If you had a way to get the same results without any pharmaceutical intervention, and you’re a lucky one that _can_ do it, wouldn’t you want to know how?


It has been tested, Ozempic wins. These drugs are usually tested specifically on people who have tried and failed dieting and exercise interventions. I doubt any doctor is prescribing this without first asking, “have you tried diet and exercise?” The side effects can be pretty gnarly for some people and it’s very expensive and hard to obtain.


And not just genetic luck, but luck of childhood circumstances. Lots of people were given a deranged relationship to food as a child by their parents, leading in many cases to actual metabolic derangement as well.


The common theme in normal weight individuals is their comparative lack of food drive, not an outsized capacity for willpower.

When you talk to "skinny" people you'll hear things like they just forgot to eat or I just had a couple bites of cake then felt full/had enough.

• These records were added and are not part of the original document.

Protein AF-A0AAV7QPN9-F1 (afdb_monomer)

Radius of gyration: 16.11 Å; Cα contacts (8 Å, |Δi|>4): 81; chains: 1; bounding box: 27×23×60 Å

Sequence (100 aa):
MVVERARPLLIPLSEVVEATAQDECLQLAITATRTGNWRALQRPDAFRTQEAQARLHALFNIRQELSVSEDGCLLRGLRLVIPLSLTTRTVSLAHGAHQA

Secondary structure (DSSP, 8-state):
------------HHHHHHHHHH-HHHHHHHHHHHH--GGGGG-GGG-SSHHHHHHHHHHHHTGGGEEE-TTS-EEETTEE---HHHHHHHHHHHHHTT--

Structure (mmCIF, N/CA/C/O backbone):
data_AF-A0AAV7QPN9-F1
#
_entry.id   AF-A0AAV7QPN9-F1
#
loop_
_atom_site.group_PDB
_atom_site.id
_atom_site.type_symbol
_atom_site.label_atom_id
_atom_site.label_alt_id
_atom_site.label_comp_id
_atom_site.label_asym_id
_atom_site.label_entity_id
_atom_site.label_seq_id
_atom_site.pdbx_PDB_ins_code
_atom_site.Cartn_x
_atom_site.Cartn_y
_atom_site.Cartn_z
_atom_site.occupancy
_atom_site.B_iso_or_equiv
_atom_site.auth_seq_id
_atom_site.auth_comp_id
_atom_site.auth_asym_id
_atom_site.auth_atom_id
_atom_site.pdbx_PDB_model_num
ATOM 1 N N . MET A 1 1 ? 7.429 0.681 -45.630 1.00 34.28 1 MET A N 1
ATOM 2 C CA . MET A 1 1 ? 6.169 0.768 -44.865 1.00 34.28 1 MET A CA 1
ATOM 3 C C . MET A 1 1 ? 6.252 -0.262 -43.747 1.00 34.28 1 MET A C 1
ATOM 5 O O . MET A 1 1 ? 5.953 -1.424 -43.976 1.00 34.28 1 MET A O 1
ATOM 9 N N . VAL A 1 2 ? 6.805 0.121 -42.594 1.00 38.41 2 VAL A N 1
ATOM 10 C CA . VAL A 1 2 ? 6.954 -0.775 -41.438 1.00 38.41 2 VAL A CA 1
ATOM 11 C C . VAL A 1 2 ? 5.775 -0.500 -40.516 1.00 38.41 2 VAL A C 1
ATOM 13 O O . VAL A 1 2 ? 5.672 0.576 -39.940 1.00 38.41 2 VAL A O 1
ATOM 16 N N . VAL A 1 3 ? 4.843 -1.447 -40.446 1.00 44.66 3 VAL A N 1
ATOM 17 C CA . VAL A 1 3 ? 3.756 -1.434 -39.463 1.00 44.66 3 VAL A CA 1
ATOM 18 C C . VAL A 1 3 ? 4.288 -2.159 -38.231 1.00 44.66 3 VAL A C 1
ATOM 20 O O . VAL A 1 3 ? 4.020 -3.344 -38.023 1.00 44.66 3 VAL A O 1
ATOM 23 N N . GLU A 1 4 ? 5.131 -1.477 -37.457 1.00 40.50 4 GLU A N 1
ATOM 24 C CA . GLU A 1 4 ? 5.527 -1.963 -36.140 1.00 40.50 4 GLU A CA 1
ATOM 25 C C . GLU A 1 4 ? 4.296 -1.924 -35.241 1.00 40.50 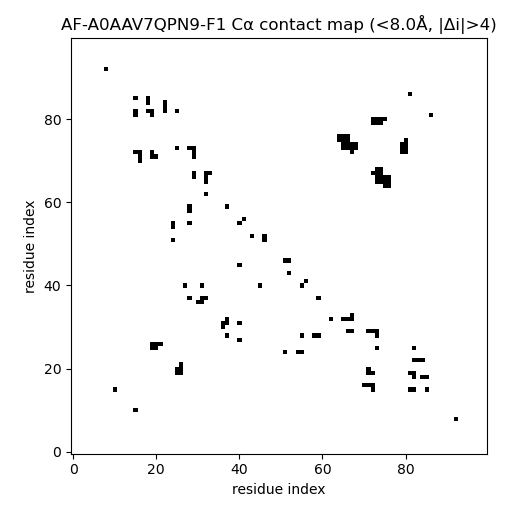4 GLU A C 1
ATOM 27 O O . GLU A 1 4 ? 3.687 -0.886 -34.989 1.00 40.50 4 GLU A O 1
ATOM 32 N N . ARG A 1 5 ? 3.861 -3.116 -34.837 1.00 38.09 5 ARG A N 1
ATOM 33 C CA . ARG A 1 5 ? 2.708 -3.316 -33.970 1.00 38.09 5 ARG A CA 1
ATOM 34 C C . ARG A 1 5 ? 2.976 -2.597 -32.652 1.00 38.09 5 ARG A C 1
ATOM 36 O O . ARG A 1 5 ? 3.679 -3.138 -31.802 1.00 38.09 5 ARG A O 1
ATOM 43 N N . ALA A 1 6 ? 2.365 -1.431 -32.466 1.00 38.97 6 ALA A N 1
ATOM 44 C CA . ALA A 1 6 ? 2.162 -0.828 -31.160 1.00 38.97 6 ALA A CA 1
ATOM 45 C C . ALA A 1 6 ? 1.331 -1.808 -30.317 1.00 38.97 6 ALA A C 1
ATOM 47 O O . ALA A 1 6 ? 0.103 -1.754 -30.293 1.00 38.97 6 ALA A O 1
ATOM 48 N N . ARG A 1 7 ? 1.987 -2.784 -29.675 1.00 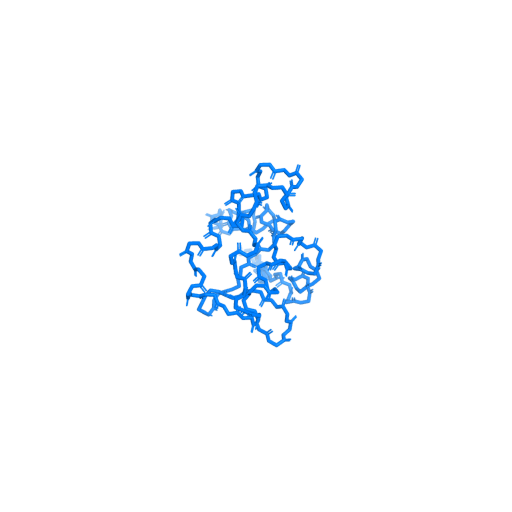47.09 7 ARG A N 1
ATOM 49 C CA . ARG A 1 7 ? 1.369 -3.511 -28.572 1.00 47.09 7 ARG A CA 1
ATOM 50 C C . ARG A 1 7 ? 1.197 -2.458 -27.490 1.00 47.09 7 ARG A C 1
ATOM 52 O O . ARG A 1 7 ? 2.215 -1.913 -27.065 1.00 47.09 7 ARG A O 1
ATOM 59 N N . PRO A 1 8 ? -0.026 -2.123 -27.064 1.00 41.53 8 PRO A N 1
ATOM 60 C CA . PRO A 1 8 ? -0.163 -1.260 -25.910 1.00 41.53 8 PRO A CA 1
ATOM 61 C C . PRO A 1 8 ? 0.593 -1.951 -24.768 1.00 41.53 8 PRO A C 1
ATOM 63 O O . PRO A 1 8 ? 0.292 -3.095 -24.421 1.00 41.53 8 PRO A O 1
ATOM 66 N N . LEU A 1 9 ? 1.663 -1.302 -24.294 1.00 54.09 9 LEU A N 1
ATOM 67 C CA . LEU A 1 9 ? 2.496 -1.722 -23.166 1.00 54.09 9 LEU A CA 1
ATOM 68 C C . LEU A 1 9 ? 1.637 -1.608 -21.896 1.00 54.09 9 LEU A C 1
ATOM 70 O O . LEU A 1 9 ? 1.772 -0.691 -21.093 1.00 54.09 9 LEU A O 1
ATOM 74 N N . LEU A 1 10 ? 0.662 -2.501 -21.776 1.00 59.94 10 LEU A N 1
ATOM 75 C CA . LEU A 1 10 ? -0.283 -2.562 -20.678 1.00 59.94 10 LEU A CA 1
ATOM 76 C C . LEU A 1 10 ? 0.325 -3.462 -19.613 1.00 59.94 10 LEU A C 1
ATOM 78 O O . LEU A 1 10 ? 0.439 -4.670 -19.815 1.00 59.94 10 LEU A O 1
ATOM 82 N N . ILE A 1 11 ? 0.714 -2.874 -18.483 1.00 69.81 11 ILE A N 1
ATOM 83 C CA . ILE A 1 11 ? 0.867 -3.651 -17.254 1.00 69.81 11 ILE A CA 1
ATOM 84 C C . ILE A 1 11 ? -0.555 -4.087 -16.877 1.00 69.81 11 ILE A C 1
ATOM 86 O O . ILE A 1 11 ? -1.410 -3.216 -16.679 1.00 69.81 11 ILE A O 1
ATOM 90 N N . PRO A 1 12 ? -0.858 -5.395 -16.851 1.00 80.50 12 PRO A N 1
ATOM 91 C CA . PRO A 1 12 ? -2.194 -5.851 -16.515 1.00 80.50 12 PRO A CA 1
ATOM 92 C C . PRO A 1 12 ? -2.504 -5.484 -15.063 1.00 80.50 12 PRO A C 1
ATOM 94 O O . PRO A 1 12 ? -1.632 -5.538 -14.195 1.00 80.50 12 PRO A O 1
ATOM 97 N N . LEU A 1 13 ? -3.763 -5.134 -14.788 1.00 80.00 13 LEU A N 1
ATOM 98 C CA . LEU A 1 13 ? -4.193 -4.756 -13.440 1.00 80.00 13 LEU A CA 1
ATOM 99 C C . LEU A 1 13 ? -3.873 -5.854 -12.414 1.00 80.00 13 LEU A C 1
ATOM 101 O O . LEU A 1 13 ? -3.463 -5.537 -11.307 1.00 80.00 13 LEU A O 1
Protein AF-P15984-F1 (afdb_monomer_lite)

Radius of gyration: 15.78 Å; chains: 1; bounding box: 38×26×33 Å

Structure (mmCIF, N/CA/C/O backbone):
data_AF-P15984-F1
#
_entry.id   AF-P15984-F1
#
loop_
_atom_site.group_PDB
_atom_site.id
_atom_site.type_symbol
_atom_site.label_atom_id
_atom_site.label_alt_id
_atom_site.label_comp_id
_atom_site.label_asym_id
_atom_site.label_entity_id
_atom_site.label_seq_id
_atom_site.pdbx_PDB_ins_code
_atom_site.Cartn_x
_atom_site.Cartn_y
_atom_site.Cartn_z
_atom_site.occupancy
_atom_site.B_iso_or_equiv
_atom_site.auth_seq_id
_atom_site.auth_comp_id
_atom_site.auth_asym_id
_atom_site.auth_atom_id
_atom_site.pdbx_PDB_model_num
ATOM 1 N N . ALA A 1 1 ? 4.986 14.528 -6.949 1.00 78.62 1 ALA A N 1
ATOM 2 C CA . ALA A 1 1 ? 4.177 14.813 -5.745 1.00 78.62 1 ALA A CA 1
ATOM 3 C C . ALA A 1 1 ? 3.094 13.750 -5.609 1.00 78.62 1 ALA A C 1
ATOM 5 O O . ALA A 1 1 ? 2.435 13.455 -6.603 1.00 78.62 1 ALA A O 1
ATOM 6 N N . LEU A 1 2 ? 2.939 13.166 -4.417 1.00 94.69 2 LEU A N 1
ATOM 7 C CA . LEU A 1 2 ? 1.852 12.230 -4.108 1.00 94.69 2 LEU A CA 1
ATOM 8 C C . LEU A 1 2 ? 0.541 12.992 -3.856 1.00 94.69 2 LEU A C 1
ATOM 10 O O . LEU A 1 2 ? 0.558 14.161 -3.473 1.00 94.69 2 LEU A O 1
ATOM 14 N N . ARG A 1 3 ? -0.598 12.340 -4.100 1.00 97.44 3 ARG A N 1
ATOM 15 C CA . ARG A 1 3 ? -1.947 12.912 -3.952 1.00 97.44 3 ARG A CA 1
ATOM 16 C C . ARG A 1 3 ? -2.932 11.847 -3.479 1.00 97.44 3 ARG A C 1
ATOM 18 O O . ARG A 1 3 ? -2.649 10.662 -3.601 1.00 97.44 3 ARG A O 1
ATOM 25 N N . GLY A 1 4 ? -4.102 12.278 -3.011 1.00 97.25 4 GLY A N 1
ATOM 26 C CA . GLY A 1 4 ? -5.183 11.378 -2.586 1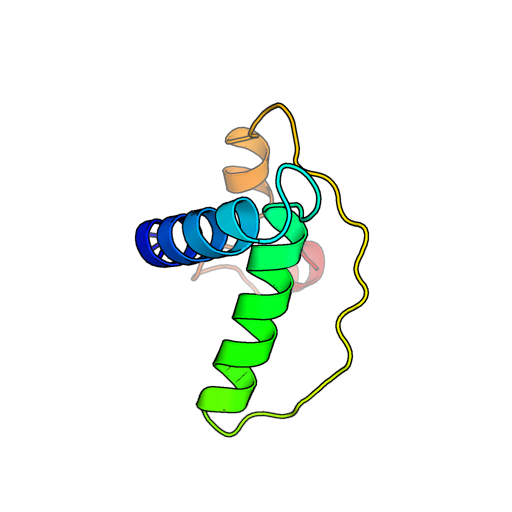.00 97.25 4 GLY A CA 1
ATOM 27 C C . GLY A 1 4 ? -5.264 11.131 -1.079 1.00 97.25 4 GLY A C 1
ATOM 28 O O . GLY A 1 4 ? -6.189 10.456 -0.645 1.00 97.25 4 GLY A O 1
ATOM 29 N N . PHE A 1 5 ? -4.374 11.724 -0.277 1.00 98.38 5 PHE A N 1
ATOM 30 C CA . PHE A 1 5 ? -4.348 11.559 1.183 1.00 98.38 5 PHE A CA 1
ATOM 31 C C . PHE A 1 5 ? -5.710 11.826 1.847 1.00 98.38 5 PHE A C 1
ATOM 33 O O . PHE A 1 5 ? -6.230 10.958 2.535 1.00 98.38 5 PHE A O 1
ATOM 40 N N . GLY A 1 6 ? -6.370 12.945 1.521 1.00 98.19 6 GLY A N 1
ATOM 41 C CA . GLY A 1 6 ? -7.681 13.269 2.101 1.00 98.19 6 GLY A CA 1
ATOM 42 C C . GLY A 1 6 ? -8.812 12.296 1.729 1.00 98.19 6 GLY A C 1
ATOM 43 O O . GLY A 1 6 ? -9.783 12.169 2.472 1.00 98.19 6 GLY A O 1
ATOM 44 N N . VAL A 1 7 ? -8.696 11.572 0.608 1.00 98.44 7 VAL A N 1
ATOM 45 C CA . VAL A 1 7 ? -9.656 10.508 0.257 1.00 98.44 7 VAL A CA 1
ATOM 46 C C . VAL A 1 7 ? -9.466 9.314 1.190 1.00 98.44 7 VAL A C 1
ATOM 48 O O . VAL A 1 7 ? -10.445 8.773 1.698 1.00 98.44 7 VAL A O 1
ATOM 51 N N . ILE A 1 8 ? -8.214 8.943 1.466 1.00 98.50 8 ILE A N 1
ATOM 52 C CA . ILE A 1 8 ? -7.881 7.867 2.406 1.00 98.50 8 ILE A CA 1
ATOM 53 C C . ILE A 1 8 ? -8.332 8.227 3.825 1.00 98.50 8 ILE A C 1
ATOM 55 O O . ILE A 1 8 ? -8.948 7.390 4.484 1.00 98.50 8 ILE A O 1
ATOM 59 N N . ASP A 1 9 ? -8.143 9.475 4.260 1.00 98.56 9 ASP A N 1
ATOM 60 C CA . ASP A 1 9 ? -8.627 9.949 5.565 1.00 98.56 9 ASP A CA 1
ATOM 61 C C . ASP A 1 9 ? -10.158 9.877 5.675 1.00 98.56 9 ASP A C 1
ATOM 63 O O . ASP A 1 9 ? -10.705 9.463 6.702 1.00 98.56 9 ASP A O 1
ATOM 67 N N . SER A 1 10 ? -10.874 10.233 4.602 1.00 98.56 10 SER A N 1
ATOM 68 C CA . SER A 1 10 ? -12.336 10.118 4.550 1.00 98.56 10 SER A CA 1
ATOM 69 C C . SER A 1 10 ? -12.803 8.661 4.630 1.00 98.56 10 SER A C 1
ATOM 71 O O . SER A 1 10 ? -13.761 8.361 5.348 1.00 98.56 10 SER A O 1
ATOM 73 N N . ILE A 1 11 ? -12.116 7.743 3.942 1.00 98.31 11 ILE A N 1
ATOM 74 C CA . ILE A 1 11 ? -12.392 6.301 4.023 1.00 98.31 11 ILE A CA 1
ATOM 75 C C . ILE A 1 11 ? -12.137 5.799 5.446 1.00 98.31 11 ILE A C 1
ATOM 77 O O . ILE A 1 11 ? -13.003 5.147 6.029 1.00 98.31 11 ILE A O 1
ATOM 81 N N . LYS A 1 12 ? -10.986 6.148 6.035 1.00 98.31 12 LYS A N 1
ATOM 82 C CA . LYS A 1 12 ? -10.638 5.772 7.409 1.00 98.31 12 LYS A CA 1
ATOM 83 C C . LYS A 1 12 ? -11.687 6.266 8.400 1.00 98.31 12 LYS A C 1
ATOM 85 O O . LYS A 1 12 ? -12.153 5.480 9.214 1.00 98.31 12 LYS A O 1
ATOM 90 N N . THR A 1 13 ? -12.121 7.519 8.282 1.00 98.50 13 THR A N 1
ATOM 91 C CA . THR A 1 13 ? -13.158 8.105 9.148 1.00 98.50 13 THR A CA 1
ATOM 92 C C . THR A 1 13 ? -14.466 7.308 9.096 1.00 98.50 13 THR A C 1
ATOM 94 O O . THR A 1 13 ? -15.061 7.026 10.134 1.00 98.50 13 THR A O 1
ATOM 97 N N . GLN A 1 14 ? -14.906 6.907 7.900 1.00 98.38 14 GLN A N 1
ATOM 98 C CA . GLN A 1 14 ? -16.129 6.114 7.730 1.00 98.38 14 GLN A CA 1
ATOM 99 C C . GLN A 1 14 ? -15.986 4.696 8.292 1.00 98.38 14 GLN A C 1
ATOM 101 O O . GLN A 1 14 ? -16.903 4.199 8.941 1.00 98.38 14 GLN A O 1
ATOM 106 N N . ILE A 1 15 ? -14.837 4.053 8.077 1.00 97.69 15 ILE A N 1
ATOM 107 C CA . ILE A 1 15 ? -14.569 2.706 8.594 1.00 97.69 15 ILE A CA 1
ATOM 108 C C . ILE A 1 15 ? -14.497 2.714 10.123 1.00 97.69 15 ILE A C 1
ATOM 110 O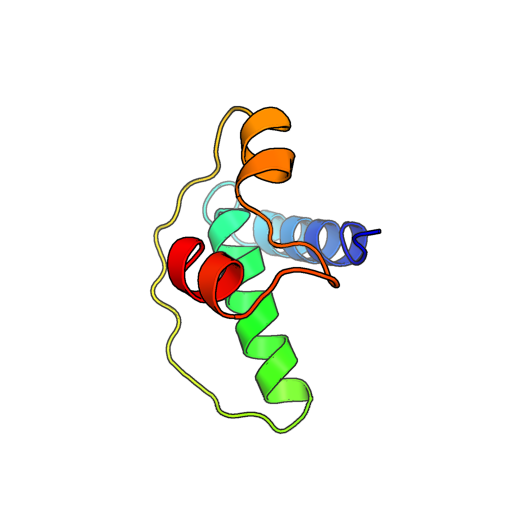 O . ILE A 1 15 ? -15.092 1.852 10.764 1.00 97.69 15 ILE A O 1
ATOM 114 N N . GLU A 1 16 ? -13.839 3.704 10.724 1.00 98.31 16 GLU A N 1
ATOM 115 C CA . GLU A 1 16 ? -13.737 3.827 12.184 1.00 98.31 16 GLU A CA 1
ATOM 116 C C . GLU A 1 16 ? -15.097 4.061 12.857 1.00 98.31 16 GLU A C 1
ATOM 118 O O . GLU A 1 16 ? -15.318 3.591 13.972 1.00 98.31 16 GLU A O 1
ATOM 123 N N . ALA A 1 17 ? -16.043 4.710 12.170 1.00 98.12 17 ALA A N 1
ATOM 124 C CA . ALA A 1 17 ? -17.414 4.857 12.661 1.00 98.12 17 ALA A CA 1
ATOM 125 C C . ALA A 1 17 ? -18.193 3.526 12.714 1.00 98.12 17 ALA A C 1
ATOM 127 O O . ALA A 1 17 ? -19.170 3.418 13.453 1.00 98.12 17 ALA A O 1
ATOM 128 N N . ILE A 1 18 ? -17.775 2.520 11.938 1.00 98.00 18 ILE A N 1
ATOM 129 C CA . ILE A 1 18 ? -18.416 1.198 11.863 1.00 98.00 18 ILE A CA 1
ATOM 130 C C . ILE A 1 18 ? -17.683 0.194 12.759 1.00 98.00 18 ILE A C 1
ATOM 132 O O . ILE A 1 18 ? -18.308 -0.544 13.519 1.00 98.00 18 ILE A O 1
ATOM 136 N N . CYS A 1 19 ? -16.356 0.157 12.668 1.00 97.12 19 CYS A N 1
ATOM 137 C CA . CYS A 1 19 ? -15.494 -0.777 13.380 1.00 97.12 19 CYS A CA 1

Alternatively when you speak with heavier people you'll realize that they're white knuckling their entire lives (because calories are so abundant). On average they're actually exerting more willpower around food than skinnier people.

Not everyone of course, there are folks in either camp, but at population scale lack of food drive is what keeps people skinny in a calorie rich, low activity environment.


I definitely could have worded this better. I'm NOT suggesting that people who struggle with weight just don't have willpower. I was suggesting that it would be interesting to see a study comparing 2 modalities.